Правильно, не похожа! Потому что это – не я!
Но я сама понимала абсурдность своего положения. Я – это я. Вот она, чувствую свои руки и ноги, вижу свою рыжую гриву до пояса, которой у меня с детского сада не было. Я дышу, говорю, вижу, но я – не Эдит Миллард! Так, кажется, назвал меня судья?
Я уставилась на мужчину с ужасом. А он, в свою очередь, глядел на меня с недоумением. Только теперь я рассмотрела его получше. Высокий, широкоплечий, худощавый, но мокрая рубашка облепила рельефные мышцы на руках. На вид ему было лет тридцать пять, волосы у него были темные, почти черные, но на висках и надо лбом виднелись седые пряди. Черные глаза, в которых зрачок почти сливался с радужкой, смотрели на меня в упор, черты лица были резкими, подбородок с ямочкой упрямо выдавался вперед, а губы были сурово сжаты.
- Что вы тут застыли? – раздался ворчливый голос старухи в чепце. Она поднималась за нами, задрав юбку почти до колен и выставив на обозрение серые от частых стирок подштанники. Кружева на манжетах нижних штанов порвались и уныло обвисли.
- Ждём вас, мамаша Жонкелия, - сдержанно сказал судья, не сводя с меня пристального взгляда.
- Что ждать? – буркнула старуха. – Идите в дом, пока не заработали воспаление легких. Не май месяц на дворе!
- Не май, - согласился судья и пошел вперед.
- Дрова берите с левой поленницы, - крикнула ему вслед старуха. – Они посуше! И стоят по два грошена за полено, к вашему сведению!
Судья кивнул через плечо, не замедлив шага, а мамаша Жо (я даже в мыслях с трудом выговаривала её полное имя) поравнялась со мной и вдруг шепнула:
- Только не скажи, что ты – не Эдит. Иначе закончишь свои дни где-нибудь в сумасшедшем доме.
Я застыла на месте, глядя им в спины. Сейчас мне как раз не помешала бы консультация у хорошего психиатра. Потому что ничего этого не может быть. Это не может происходить на самом деле.
- Эдит, ты идёшь? – грубо окликнула меня старуха. – А то закоченеешь совсем.
Эти слова словно пробудили меня. Только сейчас я поняла, как продрогла. Хотелось принять горячую ванну, завернуться в пушистый халат, который предлагают в отеле, выпить горячего какао…
Я торопливо поднялась по тропинке до самого верха и очутилась перед мельницей.
Мельница!..
Слишком шикарное название для такой развалюхи! Водяное колесо стояло, хотя вода так и хлестала по его лопастям. Дверь болталась на одной петле, уныло покачиваясь туда-сюда от сквозняка. Стены были добротными, и крыша покрыта яркой синей черепицей, но доски на крыльце были выломаны, а в окнах не было стекол.
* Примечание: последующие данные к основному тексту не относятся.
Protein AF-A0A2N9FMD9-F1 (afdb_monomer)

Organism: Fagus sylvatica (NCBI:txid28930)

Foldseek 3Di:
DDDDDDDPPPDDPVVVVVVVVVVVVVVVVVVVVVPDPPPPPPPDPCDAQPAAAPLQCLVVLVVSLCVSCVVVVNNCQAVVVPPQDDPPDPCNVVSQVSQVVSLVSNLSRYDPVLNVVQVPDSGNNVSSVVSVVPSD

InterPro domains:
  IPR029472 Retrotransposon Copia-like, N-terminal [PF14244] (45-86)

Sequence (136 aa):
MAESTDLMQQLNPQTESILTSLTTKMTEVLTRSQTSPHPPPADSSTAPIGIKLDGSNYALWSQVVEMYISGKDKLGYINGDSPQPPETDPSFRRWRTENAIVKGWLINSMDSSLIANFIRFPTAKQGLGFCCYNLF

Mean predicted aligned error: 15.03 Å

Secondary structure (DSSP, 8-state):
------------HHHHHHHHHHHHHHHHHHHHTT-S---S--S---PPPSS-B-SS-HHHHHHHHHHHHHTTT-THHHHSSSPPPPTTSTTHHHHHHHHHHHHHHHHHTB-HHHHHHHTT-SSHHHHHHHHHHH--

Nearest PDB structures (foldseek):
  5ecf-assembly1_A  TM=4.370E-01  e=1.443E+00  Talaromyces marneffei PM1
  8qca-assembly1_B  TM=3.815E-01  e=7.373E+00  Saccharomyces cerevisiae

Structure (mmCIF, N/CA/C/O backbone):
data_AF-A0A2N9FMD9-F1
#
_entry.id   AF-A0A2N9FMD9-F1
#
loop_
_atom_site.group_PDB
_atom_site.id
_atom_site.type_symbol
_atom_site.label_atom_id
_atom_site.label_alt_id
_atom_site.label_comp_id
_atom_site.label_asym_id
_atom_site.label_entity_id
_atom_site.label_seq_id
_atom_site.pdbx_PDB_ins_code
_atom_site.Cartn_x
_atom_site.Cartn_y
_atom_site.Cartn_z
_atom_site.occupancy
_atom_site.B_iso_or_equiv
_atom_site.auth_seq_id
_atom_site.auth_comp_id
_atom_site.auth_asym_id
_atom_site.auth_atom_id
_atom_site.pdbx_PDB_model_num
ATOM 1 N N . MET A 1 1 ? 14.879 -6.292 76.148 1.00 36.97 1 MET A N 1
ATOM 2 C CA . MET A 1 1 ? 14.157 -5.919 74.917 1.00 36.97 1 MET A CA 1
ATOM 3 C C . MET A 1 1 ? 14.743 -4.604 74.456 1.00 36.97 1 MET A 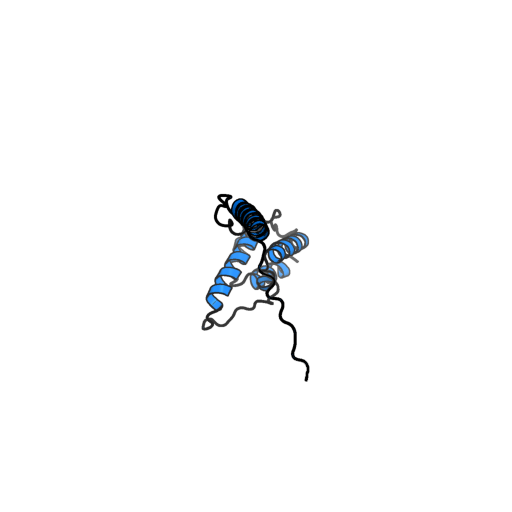C 1
ATOM 5 O O . MET A 1 1 ? 14.719 -3.656 75.226 1.00 36.97 1 MET A O 1
ATOM 9 N N . ALA A 1 2 ? 15.393 -4.609 73.297 1.00 40.62 2 ALA A N 1
ATOM 10 C CA . ALA A 1 2 ? 15.962 -3.431 72.662 1.00 40.62 2 ALA A CA 1
ATOM 11 C C . ALA A 1 2 ? 15.027 -3.043 71.509 1.00 40.62 2 ALA A C 1
ATOM 13 O O . ALA A 1 2 ? 14.839 -3.847 70.601 1.00 40.62 2 ALA A O 1
ATOM 14 N N . GLU A 1 3 ? 14.433 -1.855 71.574 1.00 39.62 3 GLU A N 1
ATOM 15 C CA . GLU A 1 3 ? 13.813 -1.161 70.437 1.00 39.62 3 GLU A CA 1
ATOM 16 C C . GLU A 1 3 ? 14.744 0.016 70.122 1.00 39.62 3 GLU A C 1
ATOM 18 O O . GLU A 1 3 ? 15.044 0.823 70.995 1.00 39.62 3 GLU A O 1
ATOM 23 N N . SER A 1 4 ? 15.520 -0.063 69.044 1.00 41.44 4 SER A N 1
ATOM 24 C CA . SER A 1 4 ? 15.152 0.163 67.639 1.00 41.44 4 SER A CA 1
ATOM 25 C C . SER A 1 4 ? 15.207 1.653 67.296 1.00 41.44 4 SER A C 1
ATOM 27 O O . SER A 1 4 ? 14.344 2.446 67.647 1.00 41.44 4 SER A O 1
ATOM 29 N N . THR A 1 5 ? 16.303 1.985 66.624 1.00 46.47 5 THR A N 1
ATOM 30 C CA . THR A 1 5 ? 16.591 3.186 65.841 1.00 46.47 5 THR A CA 1
ATOM 31 C C . THR A 1 5 ? 15.376 3.830 65.170 1.00 46.47 5 THR A C 1
ATOM 33 O O . THR A 1 5 ? 14.653 3.130 64.468 1.00 46.47 5 THR A O 1
ATOM 36 N N . ASP A 1 6 ? 15.276 5.162 65.223 1.00 43.38 6 ASP A N 1
ATOM 37 C CA . ASP A 1 6 ? 15.043 5.930 63.996 1.00 43.38 6 ASP A CA 1
ATOM 38 C C . ASP A 1 6 ? 15.660 7.334 64.089 1.00 43.38 6 ASP A C 1
ATOM 40 O O . ASP A 1 6 ? 15.374 8.139 64.977 1.00 43.38 6 ASP A O 1
ATOM 44 N N . LEU A 1 7 ? 16.606 7.566 63.188 1.00 48.28 7 LEU A N 1
ATOM 45 C CA . LEU A 1 7 ? 17.438 8.749 63.074 1.00 48.28 7 LEU A CA 1
ATOM 46 C C . LEU A 1 7 ? 16.669 9.841 62.326 1.00 48.28 7 LEU A C 1
ATOM 48 O O . LEU A 1 7 ? 16.870 10.033 61.131 1.00 48.28 7 LEU A O 1
ATOM 52 N N . MET A 1 8 ? 15.865 10.635 63.029 1.00 49.22 8 MET A N 1
ATOM 53 C CA . MET A 1 8 ? 15.466 11.951 62.514 1.00 49.22 8 MET A CA 1
ATOM 54 C C . MET A 1 8 ? 16.600 12.950 62.778 1.00 49.22 8 MET A C 1
ATOM 56 O O . MET A 1 8 ? 16.490 13.861 63.598 1.00 49.22 8 MET A O 1
ATOM 60 N N . GLN A 1 9 ? 17.733 12.750 62.095 1.00 51.56 9 GLN A N 1
ATOM 61 C CA . GLN A 1 9 ? 18.787 13.755 62.017 1.00 51.56 9 GLN A CA 1
ATOM 62 C C . GLN A 1 9 ? 18.228 14.931 61.212 1.00 51.56 9 GLN A C 1
ATOM 64 O O . GLN A 1 9 ? 18.152 14.892 59.986 1.00 51.56 9 GLN A O 1
ATOM 69 N N . GLN A 1 10 ? 17.799 15.958 61.940 1.00 44.78 10 GLN A N 1
ATOM 70 C CA . GLN A 1 10 ? 17.307 17.231 61.432 1.00 44.78 10 GLN A CA 1
ATOM 71 C C . GLN A 1 10 ? 18.229 17.740 60.312 1.00 44.78 10 GLN A C 1
ATOM 73 O O . GLN A 1 10 ? 19.405 18.031 60.546 1.00 44.78 10 GLN A O 1
ATOM 78 N N . LEU A 1 11 ? 17.710 17.787 59.081 1.00 54.62 11 LEU A N 1
ATOM 79 C CA . LEU A 1 11 ? 18.453 18.277 57.924 1.00 54.62 11 LEU A CA 1
ATOM 80 C C . LEU A 1 11 ? 18.922 19.711 58.199 1.00 54.62 11 LEU A C 1
ATOM 82 O O . LEU A 1 11 ? 18.143 20.587 58.569 1.00 54.62 11 LEU A O 1
ATOM 86 N N . ASN A 1 12 ? 20.226 19.933 58.044 1.00 65.62 12 ASN A N 1
ATOM 87 C CA . ASN A 1 12 ? 20.838 21.249 58.180 1.00 65.62 12 ASN A CA 1
ATOM 88 C C . ASN A 1 12 ? 20.189 22.215 57.163 1.00 65.62 12 ASN A C 1
ATOM 90 O O . ASN A 1 12 ? 20.140 21.871 55.978 1.00 65.62 12 ASN A O 1
ATOM 94 N N . PRO A 1 13 ? 19.746 23.425 57.558 1.00 65.56 13 PRO A N 1
ATOM 95 C CA . PRO A 1 13 ? 19.069 24.372 56.662 1.00 65.56 13 PRO A CA 1
ATOM 96 C C . PRO A 1 13 ? 19.892 24.757 55.421 1.00 65.56 13 PRO A C 1
ATOM 98 O O . PRO A 1 13 ? 19.332 25.119 54.386 1.00 65.56 13 PRO A O 1
ATOM 101 N N . GLN A 1 14 ? 21.224 24.639 55.473 1.00 65.88 14 GLN A N 1
ATOM 102 C CA . GLN A 1 14 ? 22.062 24.851 54.288 1.00 65.88 14 GLN A CA 1
ATOM 103 C C . GLN A 1 14 ? 21.920 23.725 53.252 1.00 65.88 14 GLN A C 1
ATOM 105 O O . GLN A 1 14 ? 22.007 23.988 52.056 1.00 65.88 14 GLN A O 1
ATOM 110 N N . THR A 1 15 ? 21.670 22.487 53.681 1.00 69.12 15 THR A N 1
ATOM 111 C CA . THR A 1 15 ? 21.528 21.333 52.784 1.00 69.12 15 THR A CA 1
ATOM 112 C C . THR A 1 15 ? 20.212 21.391 52.004 1.00 69.12 15 THR A C 1
ATOM 114 O O . THR A 1 15 ? 20.204 21.096 50.812 1.00 69.12 15 THR A O 1
ATOM 117 N N . GLU A 1 16 ? 19.121 21.857 52.621 1.00 73.75 16 GLU A N 1
ATOM 118 C CA . GLU A 1 16 ? 17.834 22.052 51.931 1.00 73.75 16 GLU A CA 1
ATOM 119 C C . GLU A 1 16 ? 17.903 23.155 50.868 1.00 73.75 16 GLU A C 1
ATOM 121 O O . GLU A 1 16 ? 17.362 23.011 49.772 1.00 73.75 16 GLU A O 1
ATOM 126 N N . SER A 1 17 ? 18.640 24.233 51.148 1.00 76.12 17 SER A N 1
ATOM 127 C CA . SER A 1 17 ? 18.895 25.307 50.180 1.00 76.12 17 SER A CA 1
ATOM 128 C C . SER A 1 17 ? 19.668 24.801 48.955 1.00 76.12 17 SER A C 1
ATOM 130 O O . SER A 1 17 ?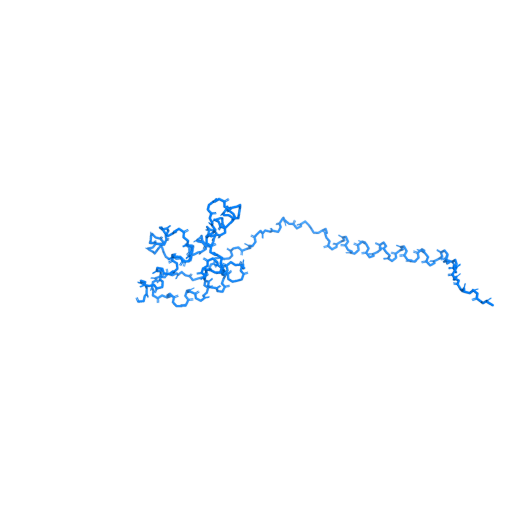 19.343 25.123 47.810 1.00 76.12 17 SER A O 1
ATOM 132 N N . ILE A 1 18 ? 20.655 23.926 49.171 1.00 85.44 18 ILE A N 1
ATOM 133 C CA . ILE A 1 18 ? 21.412 23.319 48.072 1.00 85.44 18 ILE A CA 1
ATOM 134 C C . ILE A 1 18 ? 20.520 22.361 47.268 1.00 85.44 18 ILE A C 1
ATOM 136 O O . ILE A 1 18 ? 20.501 22.437 46.040 1.00 85.44 18 ILE A O 1
ATOM 140 N N . LEU A 1 19 ? 19.741 21.502 47.931 1.00 76.56 19 LEU A N 1
ATOM 141 C CA . LEU A 1 19 ? 18.835 20.554 47.270 1.00 76.56 19 LEU A CA 1
ATOM 142 C C . LEU A 1 19 ? 17.743 21.258 46.459 1.00 76.56 19 LEU A C 1
ATOM 144 O O . LEU A 1 19 ? 17.469 20.862 45.325 1.00 76.56 19 LEU A O 1
ATOM 148 N N . THR A 1 20 ? 17.153 22.325 46.994 1.00 76.69 20 THR A N 1
ATOM 149 C CA . THR A 1 20 ? 16.142 23.128 46.289 1.00 76.69 20 THR A CA 1
ATOM 150 C C . THR A 1 20 ? 16.746 23.868 45.099 1.00 76.69 20 THR A C 1
ATOM 152 O O . THR A 1 20 ? 16.155 23.856 44.021 1.00 76.69 20 THR A O 1
ATOM 155 N N . SER A 1 21 ? 17.953 24.426 45.234 1.00 84.25 21 SER A N 1
ATOM 156 C CA . SER A 1 21 ? 18.681 25.067 44.129 1.00 84.25 21 SER A CA 1
ATOM 157 C C . SER A 1 21 ? 19.013 24.082 43.000 1.00 84.25 21 SER A C 1
ATOM 159 O O . SER A 1 21 ? 18.773 24.369 41.825 1.00 84.25 21 SER A O 1
ATOM 161 N N . LEU A 1 22 ? 19.487 22.879 43.342 1.00 86.50 22 LEU A N 1
ATOM 162 C CA . LEU A 1 22 ? 19.761 21.810 42.377 1.00 86.50 22 LEU A CA 1
ATOM 163 C C . LEU A 1 22 ? 18.476 21.315 41.699 1.00 86.50 22 LEU A C 1
ATOM 165 O O . LEU A 1 22 ? 18.442 21.179 40.478 1.00 86.50 22 LEU A O 1
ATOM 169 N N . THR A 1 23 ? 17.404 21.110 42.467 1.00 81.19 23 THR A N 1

В щелястом вольере бродили четыре белые курицы, и пес с грустными глазами пугливо посмотрел на нас из полуразвалившейся конуры. Синюю крышу мельницы окутывали золотые и алые облака осенних берез и рябин, но это только ещё больше подчеркивало разруху и запустение.
Я растерянно смотрела, как судья внес в дом охапку поленьев (какие поленья?! кривые суковатые палочки!), осторожно ступая по крыльцу, чтобы не провалиться, а потом сама зашла под своды мельницы, чьей хозяйкой меня называли.
Внутри всё было ещё унылее. Грязный, хотя и крепкий пол, грубая мебель – явно сколоченная кем-то криворуким. И косоглазым, в придачу. Печка – когда-то побеленная и разрисованная веселым узором, а теперь черная от сажи. На столе – три корки и пара чахлых перьев зеленого лука, рядом со щербатой чашкой. Под потолком роятся мухи…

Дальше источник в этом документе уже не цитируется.